*ASSIGNED TASK:*
Write out, word for word, the part of the listing below that opens with the line containing "ATOM 46 C CA" and closes with the line containing "ATOM 92 N N", keeping both of those lines and adding no others.

*DATA RECORDS:*
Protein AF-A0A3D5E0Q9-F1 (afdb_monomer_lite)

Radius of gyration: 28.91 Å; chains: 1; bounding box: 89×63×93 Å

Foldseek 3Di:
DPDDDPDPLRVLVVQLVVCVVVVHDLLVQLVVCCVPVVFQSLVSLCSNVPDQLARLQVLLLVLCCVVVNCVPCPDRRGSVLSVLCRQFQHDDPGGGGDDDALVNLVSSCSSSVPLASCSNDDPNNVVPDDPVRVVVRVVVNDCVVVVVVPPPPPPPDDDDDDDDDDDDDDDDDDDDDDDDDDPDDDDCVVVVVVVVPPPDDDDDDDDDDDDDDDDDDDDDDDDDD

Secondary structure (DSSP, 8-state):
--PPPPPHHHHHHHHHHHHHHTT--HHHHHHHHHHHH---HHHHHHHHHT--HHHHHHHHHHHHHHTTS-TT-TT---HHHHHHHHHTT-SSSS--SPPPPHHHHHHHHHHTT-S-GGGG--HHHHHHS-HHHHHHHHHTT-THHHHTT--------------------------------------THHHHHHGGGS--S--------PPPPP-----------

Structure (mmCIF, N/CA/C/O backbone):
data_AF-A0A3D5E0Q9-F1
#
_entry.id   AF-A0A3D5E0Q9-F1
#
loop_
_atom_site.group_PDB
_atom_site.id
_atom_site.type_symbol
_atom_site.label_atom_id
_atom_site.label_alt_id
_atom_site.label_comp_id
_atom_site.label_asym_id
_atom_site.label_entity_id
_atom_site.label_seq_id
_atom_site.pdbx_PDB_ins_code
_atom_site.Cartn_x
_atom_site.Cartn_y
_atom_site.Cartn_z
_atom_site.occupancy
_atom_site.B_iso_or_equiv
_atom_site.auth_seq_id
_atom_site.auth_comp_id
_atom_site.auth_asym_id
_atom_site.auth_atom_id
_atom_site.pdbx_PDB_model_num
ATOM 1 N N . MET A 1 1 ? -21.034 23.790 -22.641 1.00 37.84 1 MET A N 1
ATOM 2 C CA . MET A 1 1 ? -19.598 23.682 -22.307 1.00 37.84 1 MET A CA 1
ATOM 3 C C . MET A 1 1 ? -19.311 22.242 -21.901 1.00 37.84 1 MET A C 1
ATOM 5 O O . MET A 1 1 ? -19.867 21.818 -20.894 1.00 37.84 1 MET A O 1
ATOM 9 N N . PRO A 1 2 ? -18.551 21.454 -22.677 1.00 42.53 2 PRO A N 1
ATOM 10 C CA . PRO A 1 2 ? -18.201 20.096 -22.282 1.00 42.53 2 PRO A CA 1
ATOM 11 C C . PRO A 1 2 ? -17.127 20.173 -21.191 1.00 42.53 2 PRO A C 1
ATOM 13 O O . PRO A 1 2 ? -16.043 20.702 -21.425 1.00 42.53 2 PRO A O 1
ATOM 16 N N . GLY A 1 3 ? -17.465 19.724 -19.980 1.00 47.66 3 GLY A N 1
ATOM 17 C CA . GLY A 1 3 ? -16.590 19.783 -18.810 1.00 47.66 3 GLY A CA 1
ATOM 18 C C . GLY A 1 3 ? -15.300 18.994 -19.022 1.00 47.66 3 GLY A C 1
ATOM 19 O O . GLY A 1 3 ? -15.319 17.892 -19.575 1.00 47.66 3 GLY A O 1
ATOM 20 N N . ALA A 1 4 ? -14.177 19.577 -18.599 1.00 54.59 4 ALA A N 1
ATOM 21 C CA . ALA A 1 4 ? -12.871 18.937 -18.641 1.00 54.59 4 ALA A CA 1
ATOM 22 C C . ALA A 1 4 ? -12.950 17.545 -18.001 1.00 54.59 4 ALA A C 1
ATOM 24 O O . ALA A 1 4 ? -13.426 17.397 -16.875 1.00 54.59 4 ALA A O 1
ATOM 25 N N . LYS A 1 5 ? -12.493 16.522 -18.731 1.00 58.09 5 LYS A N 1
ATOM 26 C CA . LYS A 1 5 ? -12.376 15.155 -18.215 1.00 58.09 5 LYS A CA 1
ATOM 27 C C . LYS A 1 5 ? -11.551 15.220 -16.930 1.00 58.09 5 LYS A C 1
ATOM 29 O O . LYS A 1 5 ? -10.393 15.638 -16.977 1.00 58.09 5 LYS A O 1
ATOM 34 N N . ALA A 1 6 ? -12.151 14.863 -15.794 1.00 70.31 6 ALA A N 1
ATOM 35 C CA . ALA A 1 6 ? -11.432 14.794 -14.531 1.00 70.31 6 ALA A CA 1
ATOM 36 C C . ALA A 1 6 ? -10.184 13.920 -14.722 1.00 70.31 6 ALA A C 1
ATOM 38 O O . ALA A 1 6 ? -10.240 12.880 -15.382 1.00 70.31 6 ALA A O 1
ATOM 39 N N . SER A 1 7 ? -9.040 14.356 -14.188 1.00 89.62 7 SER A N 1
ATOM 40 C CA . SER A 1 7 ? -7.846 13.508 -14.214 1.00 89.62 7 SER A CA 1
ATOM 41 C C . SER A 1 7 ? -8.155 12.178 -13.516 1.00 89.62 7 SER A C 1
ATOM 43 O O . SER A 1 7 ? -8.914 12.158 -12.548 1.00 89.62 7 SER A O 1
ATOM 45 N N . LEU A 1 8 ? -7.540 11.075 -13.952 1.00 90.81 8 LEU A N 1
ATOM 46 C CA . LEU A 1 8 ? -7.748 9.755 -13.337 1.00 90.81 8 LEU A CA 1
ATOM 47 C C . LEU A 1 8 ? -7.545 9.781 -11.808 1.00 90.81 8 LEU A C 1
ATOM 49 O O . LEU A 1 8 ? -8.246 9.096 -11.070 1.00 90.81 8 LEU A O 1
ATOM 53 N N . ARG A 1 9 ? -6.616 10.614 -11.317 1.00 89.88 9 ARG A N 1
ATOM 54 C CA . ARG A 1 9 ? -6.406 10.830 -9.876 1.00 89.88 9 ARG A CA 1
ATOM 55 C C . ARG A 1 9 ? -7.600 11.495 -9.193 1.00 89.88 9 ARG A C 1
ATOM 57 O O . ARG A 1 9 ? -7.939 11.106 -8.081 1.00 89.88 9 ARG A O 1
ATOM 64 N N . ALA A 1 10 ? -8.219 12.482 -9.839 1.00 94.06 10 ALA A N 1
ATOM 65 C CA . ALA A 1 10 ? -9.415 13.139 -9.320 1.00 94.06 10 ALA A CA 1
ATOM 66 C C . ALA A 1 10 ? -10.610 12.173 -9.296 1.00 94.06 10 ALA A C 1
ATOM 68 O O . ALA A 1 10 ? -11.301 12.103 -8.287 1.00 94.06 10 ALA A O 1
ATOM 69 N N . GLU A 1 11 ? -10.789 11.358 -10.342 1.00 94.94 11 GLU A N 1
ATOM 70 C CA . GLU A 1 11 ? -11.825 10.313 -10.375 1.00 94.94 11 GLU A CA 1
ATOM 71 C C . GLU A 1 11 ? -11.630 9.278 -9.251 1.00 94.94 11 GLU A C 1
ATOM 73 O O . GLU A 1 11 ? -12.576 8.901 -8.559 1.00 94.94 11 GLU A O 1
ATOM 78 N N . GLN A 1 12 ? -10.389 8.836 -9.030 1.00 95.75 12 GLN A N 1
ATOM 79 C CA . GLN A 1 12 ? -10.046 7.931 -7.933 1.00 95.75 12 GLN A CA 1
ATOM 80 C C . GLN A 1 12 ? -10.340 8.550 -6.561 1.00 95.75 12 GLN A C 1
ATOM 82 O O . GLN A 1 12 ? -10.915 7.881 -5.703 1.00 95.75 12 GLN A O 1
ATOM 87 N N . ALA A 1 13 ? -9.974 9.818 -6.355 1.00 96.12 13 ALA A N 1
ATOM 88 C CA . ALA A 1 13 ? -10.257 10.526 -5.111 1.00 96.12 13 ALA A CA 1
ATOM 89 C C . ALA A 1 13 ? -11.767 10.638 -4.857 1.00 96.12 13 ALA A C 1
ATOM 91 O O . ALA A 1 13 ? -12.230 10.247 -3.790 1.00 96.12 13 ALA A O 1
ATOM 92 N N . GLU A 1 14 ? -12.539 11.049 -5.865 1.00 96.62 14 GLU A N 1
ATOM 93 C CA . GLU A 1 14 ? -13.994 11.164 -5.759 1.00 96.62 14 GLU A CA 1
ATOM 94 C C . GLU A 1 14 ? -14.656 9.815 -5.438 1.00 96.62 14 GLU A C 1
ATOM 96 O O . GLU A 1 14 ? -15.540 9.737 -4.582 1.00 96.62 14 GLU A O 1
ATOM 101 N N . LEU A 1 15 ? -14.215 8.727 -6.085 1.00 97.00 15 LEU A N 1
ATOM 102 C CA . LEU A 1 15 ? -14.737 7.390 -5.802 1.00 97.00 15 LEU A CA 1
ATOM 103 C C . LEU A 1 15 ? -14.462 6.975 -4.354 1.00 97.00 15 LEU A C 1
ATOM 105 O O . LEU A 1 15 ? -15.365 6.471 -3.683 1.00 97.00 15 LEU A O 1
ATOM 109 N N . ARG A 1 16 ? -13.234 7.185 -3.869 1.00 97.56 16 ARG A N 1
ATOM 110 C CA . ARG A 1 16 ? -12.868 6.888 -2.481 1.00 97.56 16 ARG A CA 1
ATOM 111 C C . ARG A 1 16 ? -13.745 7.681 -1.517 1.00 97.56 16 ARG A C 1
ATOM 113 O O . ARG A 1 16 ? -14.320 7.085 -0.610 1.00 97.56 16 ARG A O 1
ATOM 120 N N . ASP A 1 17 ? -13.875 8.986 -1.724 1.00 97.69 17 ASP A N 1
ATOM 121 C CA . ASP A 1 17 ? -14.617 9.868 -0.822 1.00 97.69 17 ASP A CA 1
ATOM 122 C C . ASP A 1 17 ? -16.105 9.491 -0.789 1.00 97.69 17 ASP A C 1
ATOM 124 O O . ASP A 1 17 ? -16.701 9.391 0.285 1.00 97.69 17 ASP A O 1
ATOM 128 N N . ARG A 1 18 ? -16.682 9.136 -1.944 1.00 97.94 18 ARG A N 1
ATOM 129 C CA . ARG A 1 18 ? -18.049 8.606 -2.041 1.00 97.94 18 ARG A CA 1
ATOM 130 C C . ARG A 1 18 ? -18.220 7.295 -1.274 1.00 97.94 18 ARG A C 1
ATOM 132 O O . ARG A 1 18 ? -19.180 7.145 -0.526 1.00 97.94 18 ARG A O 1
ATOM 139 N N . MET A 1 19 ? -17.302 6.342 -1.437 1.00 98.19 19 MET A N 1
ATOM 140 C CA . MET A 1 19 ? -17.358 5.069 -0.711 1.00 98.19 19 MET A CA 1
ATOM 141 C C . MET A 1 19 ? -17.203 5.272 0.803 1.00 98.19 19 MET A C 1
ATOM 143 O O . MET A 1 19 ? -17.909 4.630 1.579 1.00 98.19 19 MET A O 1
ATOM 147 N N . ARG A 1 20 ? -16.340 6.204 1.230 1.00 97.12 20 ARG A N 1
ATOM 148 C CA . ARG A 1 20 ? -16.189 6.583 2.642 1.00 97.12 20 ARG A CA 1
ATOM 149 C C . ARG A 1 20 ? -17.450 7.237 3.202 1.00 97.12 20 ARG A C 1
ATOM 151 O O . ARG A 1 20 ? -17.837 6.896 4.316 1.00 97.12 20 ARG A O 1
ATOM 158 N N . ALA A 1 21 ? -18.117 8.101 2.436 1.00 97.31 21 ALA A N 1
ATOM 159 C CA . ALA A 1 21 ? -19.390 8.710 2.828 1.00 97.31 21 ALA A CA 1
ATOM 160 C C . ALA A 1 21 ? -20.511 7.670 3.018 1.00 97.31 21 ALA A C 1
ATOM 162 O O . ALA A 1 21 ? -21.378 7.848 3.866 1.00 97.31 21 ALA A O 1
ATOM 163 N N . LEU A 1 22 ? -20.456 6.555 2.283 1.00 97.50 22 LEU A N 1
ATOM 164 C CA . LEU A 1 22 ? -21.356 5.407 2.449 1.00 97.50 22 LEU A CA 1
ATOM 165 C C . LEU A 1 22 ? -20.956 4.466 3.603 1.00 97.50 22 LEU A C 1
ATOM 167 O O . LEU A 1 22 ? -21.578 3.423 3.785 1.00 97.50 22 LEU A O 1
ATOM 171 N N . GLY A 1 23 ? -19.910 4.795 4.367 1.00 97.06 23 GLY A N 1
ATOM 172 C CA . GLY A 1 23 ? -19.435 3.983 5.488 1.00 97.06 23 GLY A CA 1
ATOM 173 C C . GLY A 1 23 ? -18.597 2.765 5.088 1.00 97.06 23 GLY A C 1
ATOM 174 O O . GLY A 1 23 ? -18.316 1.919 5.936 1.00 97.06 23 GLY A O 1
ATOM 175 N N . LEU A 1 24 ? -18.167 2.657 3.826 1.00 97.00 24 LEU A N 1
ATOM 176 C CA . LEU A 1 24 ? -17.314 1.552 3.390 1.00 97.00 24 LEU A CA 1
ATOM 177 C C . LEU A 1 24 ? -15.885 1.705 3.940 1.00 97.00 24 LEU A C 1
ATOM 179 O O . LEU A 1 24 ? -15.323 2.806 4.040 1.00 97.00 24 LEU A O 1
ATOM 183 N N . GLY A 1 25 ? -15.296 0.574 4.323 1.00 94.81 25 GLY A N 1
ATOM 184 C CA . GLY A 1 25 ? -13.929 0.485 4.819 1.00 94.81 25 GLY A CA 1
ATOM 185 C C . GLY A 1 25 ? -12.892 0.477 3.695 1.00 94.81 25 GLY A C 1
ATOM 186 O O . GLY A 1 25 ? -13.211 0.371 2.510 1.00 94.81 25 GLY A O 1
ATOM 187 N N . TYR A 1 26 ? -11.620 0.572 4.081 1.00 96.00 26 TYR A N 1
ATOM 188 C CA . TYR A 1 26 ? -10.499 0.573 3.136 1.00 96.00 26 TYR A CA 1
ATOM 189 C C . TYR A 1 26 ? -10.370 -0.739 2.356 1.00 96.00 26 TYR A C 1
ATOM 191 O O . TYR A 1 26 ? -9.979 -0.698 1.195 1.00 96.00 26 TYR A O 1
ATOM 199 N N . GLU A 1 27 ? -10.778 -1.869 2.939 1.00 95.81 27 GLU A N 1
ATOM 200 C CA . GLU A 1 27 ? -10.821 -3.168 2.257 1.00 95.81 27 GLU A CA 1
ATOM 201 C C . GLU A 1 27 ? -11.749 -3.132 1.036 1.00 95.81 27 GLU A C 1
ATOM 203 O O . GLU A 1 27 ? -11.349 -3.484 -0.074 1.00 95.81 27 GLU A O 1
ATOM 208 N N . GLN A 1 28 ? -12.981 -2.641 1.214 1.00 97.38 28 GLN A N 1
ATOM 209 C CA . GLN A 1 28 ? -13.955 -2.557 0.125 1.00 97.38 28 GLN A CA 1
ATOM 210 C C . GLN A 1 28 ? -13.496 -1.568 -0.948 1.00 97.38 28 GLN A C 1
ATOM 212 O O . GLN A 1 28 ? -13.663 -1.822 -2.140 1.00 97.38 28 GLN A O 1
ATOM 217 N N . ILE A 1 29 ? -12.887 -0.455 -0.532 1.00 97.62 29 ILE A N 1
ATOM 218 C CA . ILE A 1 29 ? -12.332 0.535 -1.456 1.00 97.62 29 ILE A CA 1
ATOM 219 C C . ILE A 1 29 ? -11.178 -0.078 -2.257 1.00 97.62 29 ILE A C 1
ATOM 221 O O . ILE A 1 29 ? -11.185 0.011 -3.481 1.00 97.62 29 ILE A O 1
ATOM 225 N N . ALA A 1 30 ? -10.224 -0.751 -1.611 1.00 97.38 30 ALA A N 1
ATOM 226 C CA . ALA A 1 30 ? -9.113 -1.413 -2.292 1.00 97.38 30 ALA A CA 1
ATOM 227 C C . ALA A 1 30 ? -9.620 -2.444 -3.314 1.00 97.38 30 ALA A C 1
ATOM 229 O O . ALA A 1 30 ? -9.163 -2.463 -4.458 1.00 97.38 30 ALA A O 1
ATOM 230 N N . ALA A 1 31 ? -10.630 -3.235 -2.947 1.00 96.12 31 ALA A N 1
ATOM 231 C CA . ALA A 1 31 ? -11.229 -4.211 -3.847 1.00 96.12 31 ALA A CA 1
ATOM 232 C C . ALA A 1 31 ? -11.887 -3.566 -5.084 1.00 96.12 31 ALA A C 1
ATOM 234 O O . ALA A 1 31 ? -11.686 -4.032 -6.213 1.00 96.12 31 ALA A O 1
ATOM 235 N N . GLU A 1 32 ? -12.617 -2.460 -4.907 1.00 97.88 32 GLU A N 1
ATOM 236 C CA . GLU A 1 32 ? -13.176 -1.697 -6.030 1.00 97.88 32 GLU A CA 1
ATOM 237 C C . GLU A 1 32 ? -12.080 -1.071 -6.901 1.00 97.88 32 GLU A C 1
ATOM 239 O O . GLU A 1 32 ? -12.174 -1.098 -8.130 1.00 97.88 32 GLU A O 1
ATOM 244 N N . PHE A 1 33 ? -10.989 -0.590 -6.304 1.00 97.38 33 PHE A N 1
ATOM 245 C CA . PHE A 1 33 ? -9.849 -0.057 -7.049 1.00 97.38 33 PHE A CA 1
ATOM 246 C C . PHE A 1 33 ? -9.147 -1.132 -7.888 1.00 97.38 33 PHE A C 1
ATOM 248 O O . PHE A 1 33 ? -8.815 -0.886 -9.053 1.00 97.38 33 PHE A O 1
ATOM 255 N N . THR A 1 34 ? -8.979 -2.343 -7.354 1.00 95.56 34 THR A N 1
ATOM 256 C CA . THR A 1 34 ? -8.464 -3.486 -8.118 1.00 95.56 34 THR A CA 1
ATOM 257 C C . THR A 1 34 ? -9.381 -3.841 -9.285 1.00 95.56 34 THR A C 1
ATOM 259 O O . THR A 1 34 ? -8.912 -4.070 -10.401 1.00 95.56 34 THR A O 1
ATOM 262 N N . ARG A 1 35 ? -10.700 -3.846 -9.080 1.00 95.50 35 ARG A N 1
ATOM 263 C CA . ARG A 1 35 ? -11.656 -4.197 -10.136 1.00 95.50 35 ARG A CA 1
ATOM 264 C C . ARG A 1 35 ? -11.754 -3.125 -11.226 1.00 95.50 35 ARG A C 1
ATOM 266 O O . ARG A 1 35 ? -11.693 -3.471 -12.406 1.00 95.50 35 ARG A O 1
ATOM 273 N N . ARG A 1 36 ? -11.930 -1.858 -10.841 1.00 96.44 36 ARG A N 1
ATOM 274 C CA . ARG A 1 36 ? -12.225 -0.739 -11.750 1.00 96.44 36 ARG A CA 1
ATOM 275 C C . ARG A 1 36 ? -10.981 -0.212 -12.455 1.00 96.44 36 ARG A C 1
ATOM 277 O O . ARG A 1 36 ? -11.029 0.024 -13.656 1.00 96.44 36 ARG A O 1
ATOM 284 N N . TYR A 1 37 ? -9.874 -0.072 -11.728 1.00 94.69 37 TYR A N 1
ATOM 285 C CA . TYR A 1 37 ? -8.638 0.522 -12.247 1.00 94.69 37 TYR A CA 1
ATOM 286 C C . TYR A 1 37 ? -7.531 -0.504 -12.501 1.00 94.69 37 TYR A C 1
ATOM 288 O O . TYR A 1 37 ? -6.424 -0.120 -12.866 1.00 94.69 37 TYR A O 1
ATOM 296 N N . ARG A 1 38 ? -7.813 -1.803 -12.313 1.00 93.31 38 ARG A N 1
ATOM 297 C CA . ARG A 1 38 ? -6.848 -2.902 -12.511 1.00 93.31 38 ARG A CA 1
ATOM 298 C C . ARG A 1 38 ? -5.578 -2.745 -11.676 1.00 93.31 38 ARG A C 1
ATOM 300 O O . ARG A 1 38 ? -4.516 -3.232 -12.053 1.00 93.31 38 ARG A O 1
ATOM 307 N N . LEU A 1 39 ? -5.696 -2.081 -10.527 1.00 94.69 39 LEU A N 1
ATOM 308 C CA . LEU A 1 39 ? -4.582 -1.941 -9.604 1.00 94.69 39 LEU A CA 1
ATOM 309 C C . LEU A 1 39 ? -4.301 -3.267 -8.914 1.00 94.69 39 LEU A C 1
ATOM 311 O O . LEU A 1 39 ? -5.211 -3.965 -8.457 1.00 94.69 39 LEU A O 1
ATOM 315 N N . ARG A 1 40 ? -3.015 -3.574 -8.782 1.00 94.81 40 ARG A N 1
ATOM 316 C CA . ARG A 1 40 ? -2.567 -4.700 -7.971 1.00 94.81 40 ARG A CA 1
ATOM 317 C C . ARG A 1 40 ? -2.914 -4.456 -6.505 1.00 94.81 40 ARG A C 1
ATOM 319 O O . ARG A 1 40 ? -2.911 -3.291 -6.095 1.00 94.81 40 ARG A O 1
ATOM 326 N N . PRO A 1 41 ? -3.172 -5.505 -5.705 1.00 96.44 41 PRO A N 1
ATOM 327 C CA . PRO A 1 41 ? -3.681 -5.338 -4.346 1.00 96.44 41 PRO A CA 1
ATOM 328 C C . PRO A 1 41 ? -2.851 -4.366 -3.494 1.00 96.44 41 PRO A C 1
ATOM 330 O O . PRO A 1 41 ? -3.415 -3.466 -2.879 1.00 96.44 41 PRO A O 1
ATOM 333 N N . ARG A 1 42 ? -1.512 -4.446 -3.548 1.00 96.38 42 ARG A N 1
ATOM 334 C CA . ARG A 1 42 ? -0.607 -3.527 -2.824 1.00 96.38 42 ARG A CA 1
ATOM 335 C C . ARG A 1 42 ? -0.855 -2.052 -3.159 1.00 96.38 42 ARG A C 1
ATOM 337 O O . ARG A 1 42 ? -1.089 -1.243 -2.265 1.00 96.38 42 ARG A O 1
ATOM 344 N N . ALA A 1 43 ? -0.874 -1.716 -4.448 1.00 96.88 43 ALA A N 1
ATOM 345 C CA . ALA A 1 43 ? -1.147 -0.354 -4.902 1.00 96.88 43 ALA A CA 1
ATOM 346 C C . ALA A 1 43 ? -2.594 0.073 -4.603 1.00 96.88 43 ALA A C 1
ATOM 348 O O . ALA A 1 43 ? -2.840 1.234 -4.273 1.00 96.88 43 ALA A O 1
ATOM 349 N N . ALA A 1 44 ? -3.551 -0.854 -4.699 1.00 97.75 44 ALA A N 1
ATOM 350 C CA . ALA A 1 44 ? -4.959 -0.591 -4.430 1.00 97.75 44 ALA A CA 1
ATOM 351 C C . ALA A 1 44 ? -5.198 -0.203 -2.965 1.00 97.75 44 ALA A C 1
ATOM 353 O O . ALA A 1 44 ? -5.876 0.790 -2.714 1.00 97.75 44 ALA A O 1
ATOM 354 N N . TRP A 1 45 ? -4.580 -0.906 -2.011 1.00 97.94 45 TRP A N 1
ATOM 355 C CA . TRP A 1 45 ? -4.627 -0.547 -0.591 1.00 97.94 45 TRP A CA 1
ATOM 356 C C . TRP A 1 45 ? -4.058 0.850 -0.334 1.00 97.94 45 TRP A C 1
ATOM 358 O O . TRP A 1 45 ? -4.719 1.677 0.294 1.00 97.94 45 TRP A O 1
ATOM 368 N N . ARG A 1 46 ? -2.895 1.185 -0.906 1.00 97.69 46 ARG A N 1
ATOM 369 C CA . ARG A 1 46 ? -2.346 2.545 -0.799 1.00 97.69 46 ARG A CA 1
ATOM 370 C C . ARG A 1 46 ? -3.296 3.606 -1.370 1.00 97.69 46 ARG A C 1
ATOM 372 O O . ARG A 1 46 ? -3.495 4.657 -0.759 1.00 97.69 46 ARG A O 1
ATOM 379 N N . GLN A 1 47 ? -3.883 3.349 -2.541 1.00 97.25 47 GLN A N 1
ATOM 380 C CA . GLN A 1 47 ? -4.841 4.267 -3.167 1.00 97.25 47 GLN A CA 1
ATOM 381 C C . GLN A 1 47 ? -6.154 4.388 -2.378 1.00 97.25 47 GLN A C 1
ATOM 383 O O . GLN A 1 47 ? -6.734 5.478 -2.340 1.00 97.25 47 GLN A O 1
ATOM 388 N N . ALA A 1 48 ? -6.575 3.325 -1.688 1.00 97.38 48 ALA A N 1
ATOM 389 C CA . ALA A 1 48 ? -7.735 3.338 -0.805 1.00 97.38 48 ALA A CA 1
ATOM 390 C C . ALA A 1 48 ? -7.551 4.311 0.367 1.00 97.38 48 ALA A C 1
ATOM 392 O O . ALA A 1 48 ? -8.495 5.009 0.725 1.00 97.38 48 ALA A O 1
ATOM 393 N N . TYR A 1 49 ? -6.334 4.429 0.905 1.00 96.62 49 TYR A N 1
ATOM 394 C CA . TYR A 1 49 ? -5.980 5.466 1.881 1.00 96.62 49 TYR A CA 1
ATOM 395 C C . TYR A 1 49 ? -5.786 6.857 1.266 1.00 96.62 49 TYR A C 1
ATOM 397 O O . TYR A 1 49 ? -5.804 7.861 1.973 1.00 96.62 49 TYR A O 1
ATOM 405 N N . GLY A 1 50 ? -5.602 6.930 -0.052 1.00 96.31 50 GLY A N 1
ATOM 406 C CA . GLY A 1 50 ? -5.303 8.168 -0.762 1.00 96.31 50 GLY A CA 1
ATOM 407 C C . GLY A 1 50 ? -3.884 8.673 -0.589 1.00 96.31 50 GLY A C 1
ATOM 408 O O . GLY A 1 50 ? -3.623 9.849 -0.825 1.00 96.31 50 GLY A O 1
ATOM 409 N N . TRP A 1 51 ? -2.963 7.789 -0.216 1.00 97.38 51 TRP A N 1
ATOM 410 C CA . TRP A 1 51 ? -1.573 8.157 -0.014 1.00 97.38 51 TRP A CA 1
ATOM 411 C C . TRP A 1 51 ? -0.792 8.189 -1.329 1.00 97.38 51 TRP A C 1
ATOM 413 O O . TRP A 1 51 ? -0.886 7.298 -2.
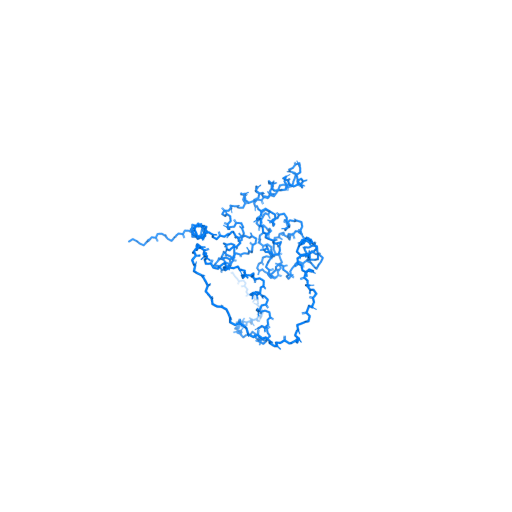188 1.00 97.38 51 TRP A O 1
ATOM 423 N N . SER A 1 52 ? 0.056 9.207 -1.463 1.00 96.25 52 SER A N 1
ATOM 424 C CA . SER A 1 52 ? 1.171 9.166 -2.407 1.00 96.25 52 SER A CA 1
ATOM 425 C C . SER A 1 52 ? 2.177 8.077 -2.006 1.00 96.25 52 SER A C 1
ATOM 427 O O . SER A 1 52 ? 2.131 7.550 -0.894 1.00 96.25 52 SER A O 1
ATOM 429 N N . LEU A 1 53 ? 3.093 7.716 -2.909 1.00 96.62 53 LEU A N 1
ATOM 430 C CA . LEU A 1 53 ? 4.155 6.753 -2.593 1.00 96.62 53 LEU A CA 1
ATOM 431 C C . LEU A 1 53 ? 5.018 7.221 -1.412 1.00 96.62 53 LEU A C 1
ATOM 433 O O . LEU A 1 53 ? 5.330 6.416 -0.544 1.00 96.62 53 LEU A O 1
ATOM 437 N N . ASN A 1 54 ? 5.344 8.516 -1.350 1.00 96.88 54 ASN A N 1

*RESPONSE:*
ATOM 46 C CA . LEU A 1 8 ? -7.748 9.755 -13.337 1.00 90.81 8 LEU A CA 1
ATOM 47 C C . LEU A 1 8 ? -7.545 9.781 -11.808 1.00 90.81 8 LEU A C 1
ATOM 49 O O . LEU A 1 8 ? -8.246 9.096 -11.070 1.00 90.81 8 LEU A O 1
ATOM 53 N N . ARG A 1 9 ? -6.616 10.614 -11.317 1.00 89.88 9 ARG A N 1
ATOM 54 C CA . ARG A 1 9 ? -6.406 10.830 -9.876 1.00 89.88 9 ARG A CA 1
ATOM 55 C C . ARG A 1 9 ? -7.600 11.495 -9.193 1.00 89.88 9 ARG A C 1
ATOM 57 O O . ARG A 1 9 ? -7.939 11.106 -8.081 1.00 89.88 9 ARG A O 1
ATOM 64 N N . ALA A 1 10 ? -8.219 12.482 -9.839 1.00 94.06 10 ALA A N 1
ATOM 65 C CA . ALA A 1 10 ? -9.415 13.139 -9.320 1.00 94.06 10 ALA A CA 1
ATOM 66 C C . ALA A 1 10 ? -10.610 12.173 -9.296 1.00 94.06 10 ALA A C 1
ATOM 68 O O . ALA A 1 10 ? -11.301 12.103 -8.287 1.00 94.06 10 ALA A O 1
ATOM 69 N N . GLU A 1 11 ? -10.789 11.358 -10.342 1.00 94.94 11 GLU A N 1
ATOM 70 C CA . GLU A 1 11 ? -11.825 10.313 -10.375 1.00 94.94 11 GLU A CA 1
ATOM 71 C C . GLU A 1 11 ? -11.630 9.278 -9.251 1.00 94.94 11 GLU A C 1
ATOM 73 O O . GLU A 1 11 ? -12.576 8.901 -8.559 1.00 94.94 11 GLU A O 1
ATOM 78 N N . GLN A 1 12 ? -10.389 8.836 -9.030 1.00 95.75 12 GLN A N 1
ATOM 79 C CA . GLN A 1 12 ? -10.046 7.931 -7.933 1.00 95.75 12 GLN A CA 1
ATOM 80 C C . GLN A 1 12 ? -10.340 8.550 -6.561 1.00 95.75 12 GLN A C 1
ATOM 82 O O . GLN A 1 12 ? -10.915 7.881 -5.703 1.00 95.75 12 GLN A O 1
ATOM 87 N N . ALA A 1 13 ? -9.974 9.818 -6.355 1.00 96.12 13 ALA A N 1
ATOM 88 C CA . ALA A 1 13 ? -10.257 10.526 -5.111 1.00 96.12 13 ALA A CA 1
ATOM 89 C C . ALA A 1 13 ? -11.767 10.638 -4.857 1.00 96.12 13 ALA A C 1
ATOM 91 O O . ALA A 1 13 ? -12.230 10.247 -3.790 1.00 96.12 13 ALA A O 1
ATOM 92 N N . GLU A 1 14 ? -12.539 11.049 -5.865 1.00 96.62 14 GLU A N 1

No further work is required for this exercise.